We’re all stressed, overworked, exhausted, etc. I had to catch up on sleep Friday night because I was getting sick from exhaustion/stress. Starting this week, I’m becoming a client of Char’s, because laundry is just not something I want to spend my off days doing?? I want to relax and not think about “life admin” tasks that I also have to do as part of work. I want to have time for myself, not have to spend lots of time washing, drying, folding and putting up my clothes. So I became a fucking client, because fuck that shit.

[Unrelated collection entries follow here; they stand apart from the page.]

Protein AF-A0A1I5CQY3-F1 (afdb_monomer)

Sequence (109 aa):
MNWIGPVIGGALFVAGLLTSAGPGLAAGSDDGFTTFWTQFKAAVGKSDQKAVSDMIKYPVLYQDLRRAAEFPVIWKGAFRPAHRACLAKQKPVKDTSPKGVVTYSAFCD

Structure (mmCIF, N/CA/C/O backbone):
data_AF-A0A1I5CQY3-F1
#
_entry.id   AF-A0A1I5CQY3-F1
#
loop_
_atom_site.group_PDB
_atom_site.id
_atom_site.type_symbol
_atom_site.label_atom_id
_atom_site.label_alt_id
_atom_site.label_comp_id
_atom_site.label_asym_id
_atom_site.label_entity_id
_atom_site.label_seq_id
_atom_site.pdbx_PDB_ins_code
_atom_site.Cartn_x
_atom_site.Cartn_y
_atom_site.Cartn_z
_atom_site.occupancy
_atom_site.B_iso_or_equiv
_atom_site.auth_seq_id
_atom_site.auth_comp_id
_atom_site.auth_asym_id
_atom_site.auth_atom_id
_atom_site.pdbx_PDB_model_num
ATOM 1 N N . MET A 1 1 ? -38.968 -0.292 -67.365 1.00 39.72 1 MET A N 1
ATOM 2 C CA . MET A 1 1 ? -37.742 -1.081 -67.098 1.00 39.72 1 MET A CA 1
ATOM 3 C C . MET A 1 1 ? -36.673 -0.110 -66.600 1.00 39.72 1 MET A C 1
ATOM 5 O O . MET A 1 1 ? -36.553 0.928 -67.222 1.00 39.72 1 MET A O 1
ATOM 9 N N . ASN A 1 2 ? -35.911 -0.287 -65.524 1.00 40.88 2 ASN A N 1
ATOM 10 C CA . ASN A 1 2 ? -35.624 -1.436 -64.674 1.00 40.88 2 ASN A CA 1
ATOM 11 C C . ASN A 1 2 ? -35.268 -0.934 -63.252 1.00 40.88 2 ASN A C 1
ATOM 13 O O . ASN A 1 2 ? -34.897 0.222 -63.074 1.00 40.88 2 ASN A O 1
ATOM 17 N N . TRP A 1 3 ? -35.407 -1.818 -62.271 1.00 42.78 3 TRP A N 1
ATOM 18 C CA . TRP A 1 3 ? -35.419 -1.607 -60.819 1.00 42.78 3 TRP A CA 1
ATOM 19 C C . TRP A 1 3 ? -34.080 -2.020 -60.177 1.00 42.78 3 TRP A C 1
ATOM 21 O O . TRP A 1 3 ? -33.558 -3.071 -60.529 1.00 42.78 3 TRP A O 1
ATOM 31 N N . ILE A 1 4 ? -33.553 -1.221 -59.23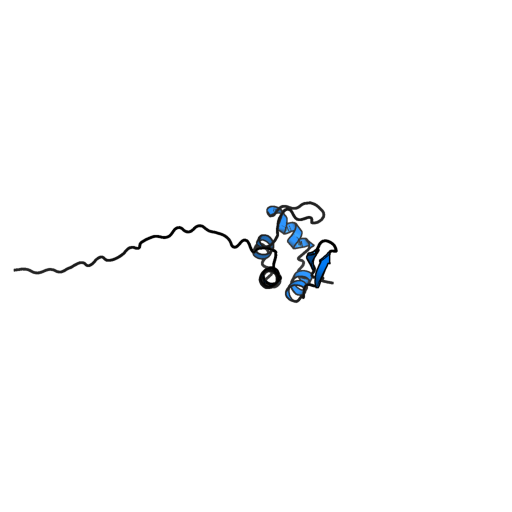7 1.00 57.03 4 ILE A N 1
ATOM 32 C CA . ILE A 1 4 ? -32.508 -1.536 -58.224 1.00 57.03 4 ILE A CA 1
ATOM 33 C C . ILE A 1 4 ? -32.538 -0.350 -57.230 1.00 57.03 4 ILE A C 1
ATOM 35 O O . ILE A 1 4 ? -32.293 0.768 -57.657 1.00 57.03 4 ILE A O 1
ATOM 39 N N . GLY A 1 5 ? -33.052 -0.402 -55.993 1.00 48.75 5 GLY A N 1
ATOM 40 C CA . GLY A 1 5 ? -32.672 -1.209 -54.820 1.00 48.75 5 GLY A CA 1
ATOM 41 C C . GLY A 1 5 ? -31.965 -0.288 -53.783 1.00 48.75 5 GLY A C 1
ATOM 42 O O . GLY A 1 5 ? -31.020 0.384 -54.184 1.00 48.75 5 GLY A O 1
ATOM 43 N N . PRO A 1 6 ? -32.396 -0.174 -52.502 1.00 52.84 6 PRO A N 1
ATOM 44 C CA . PRO A 1 6 ? -31.961 0.895 -51.586 1.00 52.84 6 PRO A CA 1
ATOM 45 C C . PRO A 1 6 ? -30.738 0.511 -50.732 1.00 52.84 6 PRO A C 1
ATOM 47 O O . PRO A 1 6 ? -30.620 -0.633 -50.300 1.00 52.84 6 PRO A O 1
ATOM 50 N N . VAL A 1 7 ? -29.873 1.480 -50.404 1.00 47.31 7 VAL A N 1
ATOM 51 C CA . VAL A 1 7 ? -28.821 1.318 -49.382 1.00 47.31 7 VAL A CA 1
ATOM 52 C C . VAL A 1 7 ? -29.120 2.247 -48.209 1.00 47.31 7 VAL A C 1
ATOM 54 O O . VAL A 1 7 ? -28.891 3.452 -48.257 1.00 47.31 7 VAL A O 1
ATOM 57 N N . ILE A 1 8 ? -29.665 1.652 -47.151 1.00 54.22 8 ILE A N 1
ATOM 58 C CA . ILE A 1 8 ? -29.802 2.250 -45.825 1.00 54.22 8 ILE A CA 1
ATOM 59 C C . ILE A 1 8 ? -28.436 2.110 -45.146 1.00 54.22 8 ILE A C 1
ATOM 61 O O . ILE A 1 8 ? -28.079 1.034 -44.676 1.00 54.22 8 ILE A O 1
ATOM 65 N N . GLY A 1 9 ? -27.656 3.188 -45.131 1.00 41.34 9 GLY A N 1
ATOM 66 C CA . GLY A 1 9 ? -26.423 3.296 -44.350 1.00 41.34 9 GLY A CA 1
ATOM 67 C C . GLY A 1 9 ? -26.680 4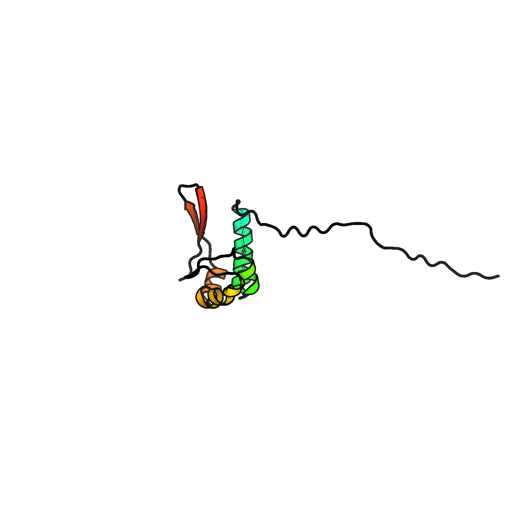.125 -43.100 1.00 41.34 9 GLY A C 1
ATOM 68 O O . GLY A 1 9 ? -26.506 5.339 -43.118 1.00 41.34 9 GLY A O 1
ATOM 69 N N . GLY A 1 10 ? -27.170 3.478 -42.045 1.00 45.84 10 GLY A N 1
ATOM 70 C CA . GLY A 1 10 ? -27.378 4.096 -40.741 1.00 45.84 10 GLY A CA 1
ATOM 71 C C . GLY A 1 10 ? -26.115 4.105 -39.875 1.00 45.84 10 GLY A C 1
ATOM 72 O O . GLY A 1 10 ? -25.275 3.216 -39.983 1.00 45.84 10 GLY A O 1
ATOM 73 N N . ALA A 1 11 ? -26.112 5.068 -38.949 1.00 45.03 11 ALA A N 1
ATOM 74 C CA . ALA A 1 11 ? -25.248 5.257 -37.779 1.00 45.03 11 ALA A CA 1
ATOM 75 C C . ALA A 1 11 ? -23.922 6.014 -37.985 1.00 45.03 11 ALA A C 1
ATOM 77 O O . ALA A 1 11 ? -23.030 5.564 -38.691 1.00 45.03 11 ALA A O 1
ATOM 78 N N . LEU A 1 12 ? -23.745 7.100 -37.219 1.00 48.41 12 LEU A N 1
ATOM 79 C CA . LEU A 1 12 ? -22.899 7.044 -36.016 1.00 48.41 12 LEU A CA 1
ATOM 80 C C . LEU A 1 12 ? -23.075 8.281 -35.109 1.00 48.41 12 LEU A C 1
ATOM 82 O O . LEU A 1 12 ? -22.666 9.389 -35.427 1.00 48.41 12 LEU A O 1
ATOM 86 N N . PHE A 1 13 ? -23.736 8.006 -33.981 1.00 48.00 13 PHE A N 1
ATOM 87 C CA . PHE A 1 13 ? -23.487 8.434 -32.600 1.00 48.00 13 PHE A CA 1
ATOM 88 C C . PHE A 1 13 ? -23.139 9.894 -32.247 1.00 48.00 13 PHE A C 1
ATOM 90 O O . PHE A 1 13 ? -22.087 10.444 -32.555 1.00 48.00 13 PHE A O 1
ATOM 97 N N . VAL A 1 14 ? -24.043 10.437 -31.430 1.00 48.03 14 VAL A N 1
ATOM 98 C CA . VAL A 1 14 ? -23.989 11.681 -30.662 1.00 48.03 14 VAL A CA 1
ATOM 99 C C . VAL A 1 14 ? -23.141 11.514 -29.389 1.00 48.03 14 VAL A C 1
ATOM 101 O O . VAL A 1 14 ? -23.325 10.544 -28.663 1.00 48.03 14 VAL A O 1
ATOM 104 N N . ALA A 1 15 ? -22.328 12.543 -29.118 1.00 48.53 15 ALA A N 1
ATOM 105 C CA . ALA A 1 15 ? -21.864 13.078 -27.826 1.00 48.53 15 ALA A CA 1
ATOM 106 C C . ALA A 1 15 ? -21.062 12.210 -26.837 1.00 48.53 15 ALA A C 1
ATOM 108 O O . ALA A 1 15 ? -21.341 11.044 -26.592 1.00 48.53 15 ALA A O 1
ATOM 109 N N . GLY A 1 16 ? -20.160 12.887 -26.114 1.00 46.75 16 GLY A N 1
ATOM 110 C CA . GLY A 1 16 ? -19.827 12.493 -24.745 1.00 46.75 16 GLY A CA 1
ATOM 111 C C . GLY A 1 16 ? -18.402 12.805 -24.312 1.00 46.75 16 GLY A C 1
ATOM 112 O O . GLY A 1 16 ? -17.505 11.991 -24.481 1.00 46.75 16 GLY A O 1
ATOM 113 N N . LEU A 1 17 ? -18.223 13.975 -23.704 1.00 53.38 17 LEU A N 1
ATOM 114 C CA . LEU A 1 17 ? -17.056 14.403 -22.935 1.00 53.38 17 LEU A CA 1
ATOM 115 C C . LEU A 1 17 ? -16.609 13.315 -21.930 1.00 53.38 17 LEU A C 1
ATOM 117 O O . LEU A 1 17 ? -17.311 13.056 -20.956 1.00 53.38 17 LEU A O 1
ATOM 121 N N . LEU A 1 18 ? -15.430 12.715 -22.117 1.00 51.00 18 LEU A N 1
ATOM 122 C CA . LEU A 1 18 ? -14.785 11.895 -21.085 1.00 51.00 18 LEU A CA 1
ATOM 123 C C . LEU A 1 18 ? -13.759 12.749 -20.337 1.00 51.00 18 LEU A C 1
ATOM 125 O O . LEU A 1 18 ? -12.557 12.678 -20.577 1.00 51.00 18 LEU A O 1
ATOM 129 N N . THR A 1 19 ? -14.238 13.568 -19.402 1.00 51.47 19 THR A N 1
ATOM 130 C CA . THR A 1 19 ? -13.402 14.017 -18.285 1.00 51.47 19 THR A CA 1
ATOM 131 C C . THR A 1 19 ? -13.041 12.784 -17.466 1.00 51.47 19 THR A C 1
ATOM 133 O O . THR A 1 19 ? -13.872 12.262 -16.723 1.00 51.47 19 THR A O 1
ATOM 136 N N . SER A 1 20 ? -11.810 12.298 -17.613 1.00 46.16 20 SER A N 1
ATOM 137 C CA . SER A 1 20 ? -11.240 11.264 -16.753 1.00 46.16 20 SER A CA 1
ATOM 138 C C . SER A 1 20 ? -11.010 11.840 -15.352 1.00 46.16 20 SER A C 1
ATOM 140 O O . SER A 1 20 ? -9.892 12.190 -14.975 1.00 46.16 20 SER A O 1
ATOM 142 N N . ALA A 1 21 ? -12.082 11.968 -14.575 1.00 51.41 21 ALA A N 1
ATOM 143 C CA . ALA A 1 21 ? -11.987 12.091 -13.134 1.00 51.41 21 ALA A CA 1
ATOM 144 C C . ALA A 1 21 ? -11.586 10.709 -12.605 1.00 51.41 21 ALA A C 1
ATOM 146 O O . ALA A 1 21 ? -12.426 9.835 -12.397 1.00 51.41 21 ALA A O 1
ATOM 147 N N . GLY A 1 22 ? -10.279 10.481 -12.455 1.00 52.59 22 GLY A N 1
ATOM 148 C CA . GLY A 1 22 ? -9.803 9.361 -11.650 1.00 52.59 22 GLY A CA 1
ATOM 149 C C . GLY A 1 22 ? -10.430 9.485 -10.258 1.00 52.59 22 GLY A C 1
ATOM 150 O O . GLY A 1 22 ? -10.471 10.601 -9.732 1.00 52.59 22 GLY A O 1
ATOM 151 N N . PRO A 1 23 ? -10.966 8.404 -9.667 1.00 49.34 23 PRO A N 1
ATOM 152 C CA . PRO A 1 23 ? -11.582 8.484 -8.355 1.00 49.34 23 PRO A CA 1
ATOM 153 C C . PRO A 1 23 ? -10.506 8.852 -7.332 1.00 49.34 23 PRO A C 1
ATOM 155 O O . PRO A 1 23 ? -9.751 8.010 -6.850 1.00 49.34 23 PRO A O 1
ATOM 158 N N . GLY A 1 24 ? -10.433 10.140 -7.006 1.00 53.56 24 GLY A N 1
ATOM 159 C CA . GLY A 1 24 ? -9.814 10.613 -5.784 1.00 53.56 24 GLY A CA 1
ATOM 160 C C . GLY A 1 24 ? -10.669 10.101 -4.63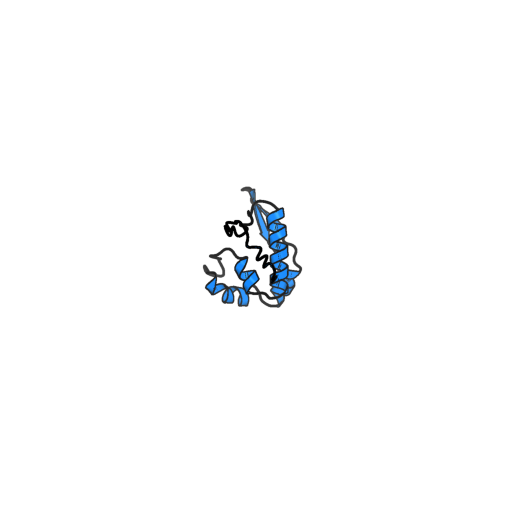8 1.00 53.56 24 GLY A C 1
ATOM 161 O O . GLY A 1 24 ? -11.635 10.752 -4.250 1.00 53.56 24 GLY A O 1
ATOM 162 N N . LEU A 1 25 ? -10.358 8.899 -4.150 1.00 54.41 25 LEU A N 1
ATOM 163 C CA . LEU A 1 25 ? -10.950 8.342 -2.941 1.00 54.41 25 LEU A CA 1
ATOM 164 C C . LEU A 1 25 ? -10.683 9.330 -1.805 1.00 54.41 25 LEU A C 1
ATOM 166 O O . LEU A 1 25 ? -9.558 9.463 -1.320 1.00 54.41 25 LEU A O 1
ATOM 170 N N . ALA A 1 26 ? -11.722 10.072 -1.431 1.00 46.75 26 ALA A N 1
ATOM 171 C CA . ALA A 1 26 ? -11.697 10.987 -0.310 1.00 46.75 26 ALA A CA 1
ATOM 172 C C . ALA A 1 26 ? -11.336 10.199 0.958 1.00 46.75 26 ALA A C 1
ATOM 174 O O . ALA A 1 26 ? -12.111 9.379 1.451 1.00 46.75 26 ALA A O 1
ATOM 175 N N . ALA A 1 27 ? -10.134 10.442 1.475 1.00 50.94 27 ALA A N 1
ATOM 176 C CA . ALA A 1 27 ? -9.608 9.842 2.695 1.00 50.94 27 ALA A CA 1
ATOM 177 C C . ALA A 1 27 ? -10.235 10.497 3.943 1.00 50.94 27 ALA A C 1
ATOM 179 O O . ALA A 1 27 ? -9.546 11.173 4.703 1.00 50.94 27 ALA A O 1
ATOM 180 N N . GLY A 1 28 ? -11.553 10.349 4.114 1.00 50.91 28 GLY A N 1
ATOM 181 C CA . GLY A 1 28 ? -12.296 10.950 5.231 1.00 50.91 28 GLY A CA 1
ATOM 182 C C . GLY A 1 28 ? -13.406 10.094 5.851 1.00 50.91 28 GLY A C 1
ATOM 183 O O . GLY A 1 28 ? -13.889 10.449 6.919 1.00 50.91 28 GLY A O 1
ATOM 184 N N . SER A 1 29 ? -13.795 8.971 5.236 1.00 60.62 29 SER A N 1
ATOM 185 C CA . SER A 1 29 ? -14.779 8.023 5.792 1.00 60.62 29 SER A CA 1
ATOM 186 C C . SER A 1 29 ? -14.145 6.643 6.001 1.00 60.62 29 SER A C 1
ATOM 188 O O . SER A 1 29 ? -13.287 6.229 5.214 1.00 60.62 29 SER A O 1
ATOM 190 N N . ASP A 1 30 ? -14.604 5.912 7.023 1.00 64.56 30 ASP A N 1
ATOM 191 C CA . ASP A 1 30 ? -14.269 4.499 7.265 1.00 64.56 30 ASP A CA 1
ATOM 192 C C . ASP A 1 30 ? -14.558 3.613 6.028 1.00 64.56 30 ASP A C 1
ATOM 194 O O . ASP A 1 30 ? -13.848 2.632 5.773 1.00 64.56 30 ASP A O 1
ATOM 198 N N . ASP A 1 31 ? -15.521 4.012 5.189 1.00 71.25 31 ASP A N 1
ATOM 199 C CA . ASP A 1 31 ? -15.859 3.336 3.927 1.00 71.25 31 ASP A CA 1
ATOM 200 C C . ASP A 1 31 ? -14.735 3.445 2.881 1.00 71.25 31 ASP A C 1
ATOM 202 O O . ASP A 1 31 ? -14.447 2.500 2.133 1.00 71.25 31 ASP A O 1
ATOM 206 N N . GLY A 1 32 ? -14.049 4.593 2.856 1.00 85.75 32 GLY A N 1
ATOM 207 C CA . GLY A 1 32 ? -12.924 4.846 1.957 1.00 85.75 32 GLY A CA 1
ATOM 208 C C . GLY A 1 32 ? -11.715 3.987 2.317 1.00 85.75 32 GLY A C 1
ATOM 209 O O . GLY A 1 32 ? -11.095 3.383 1.438 1.00 85.75 32 GLY A O 1
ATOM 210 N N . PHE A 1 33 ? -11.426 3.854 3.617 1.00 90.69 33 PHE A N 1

I try to keep sane. The covid-19 jokes, I laugh at them, because there are some that are inside jokes — jokes that are funny if you’re on the front lines, like in grocery or something, that you’ll probably only get and laugh at because you’re stressed, tired, out of your element, and just need a fucking release. So I laugh. We laugh. Most everyone laughs. We’re all fucking tense, and the jokes/memes/puns/etc. get us through the shift, even though we know they’re not funny anymore. Because the real shit storm starts when we stop laughing.

I wanted to buy some things from IKEA for my room, but that’s on hold. I needed glasses/new contact lenses; that’s on hold. I wanted to change my legal name to Jane, officially; that’s on hold. So I’ve been buying other things I needed, but kept putting off. I intend to blog about it later, because not a lot of bloggers out there are talking about their essential jobs that have them working outside their home, and I keep feeling I need to or else I’ll go insane.

I hope you keep doing okay. I try to be at least okay these days. My Fire tablet should arrive tomorrow by 8pm — ordered so I could read, watch shit, and play games during my lunch break instead of running down my phone’s battery — and then I have Tuesday and Wednesday off.

In three weeks, my hours are fewer, but I’m not for certain whether that will stay or change. I think they’re going to start limiting how many employees are in the store at once. It’ll be interesting either way how it goes.

I’m just ready for this to be over and life to get back to normal, even though it’s all uncertain presently.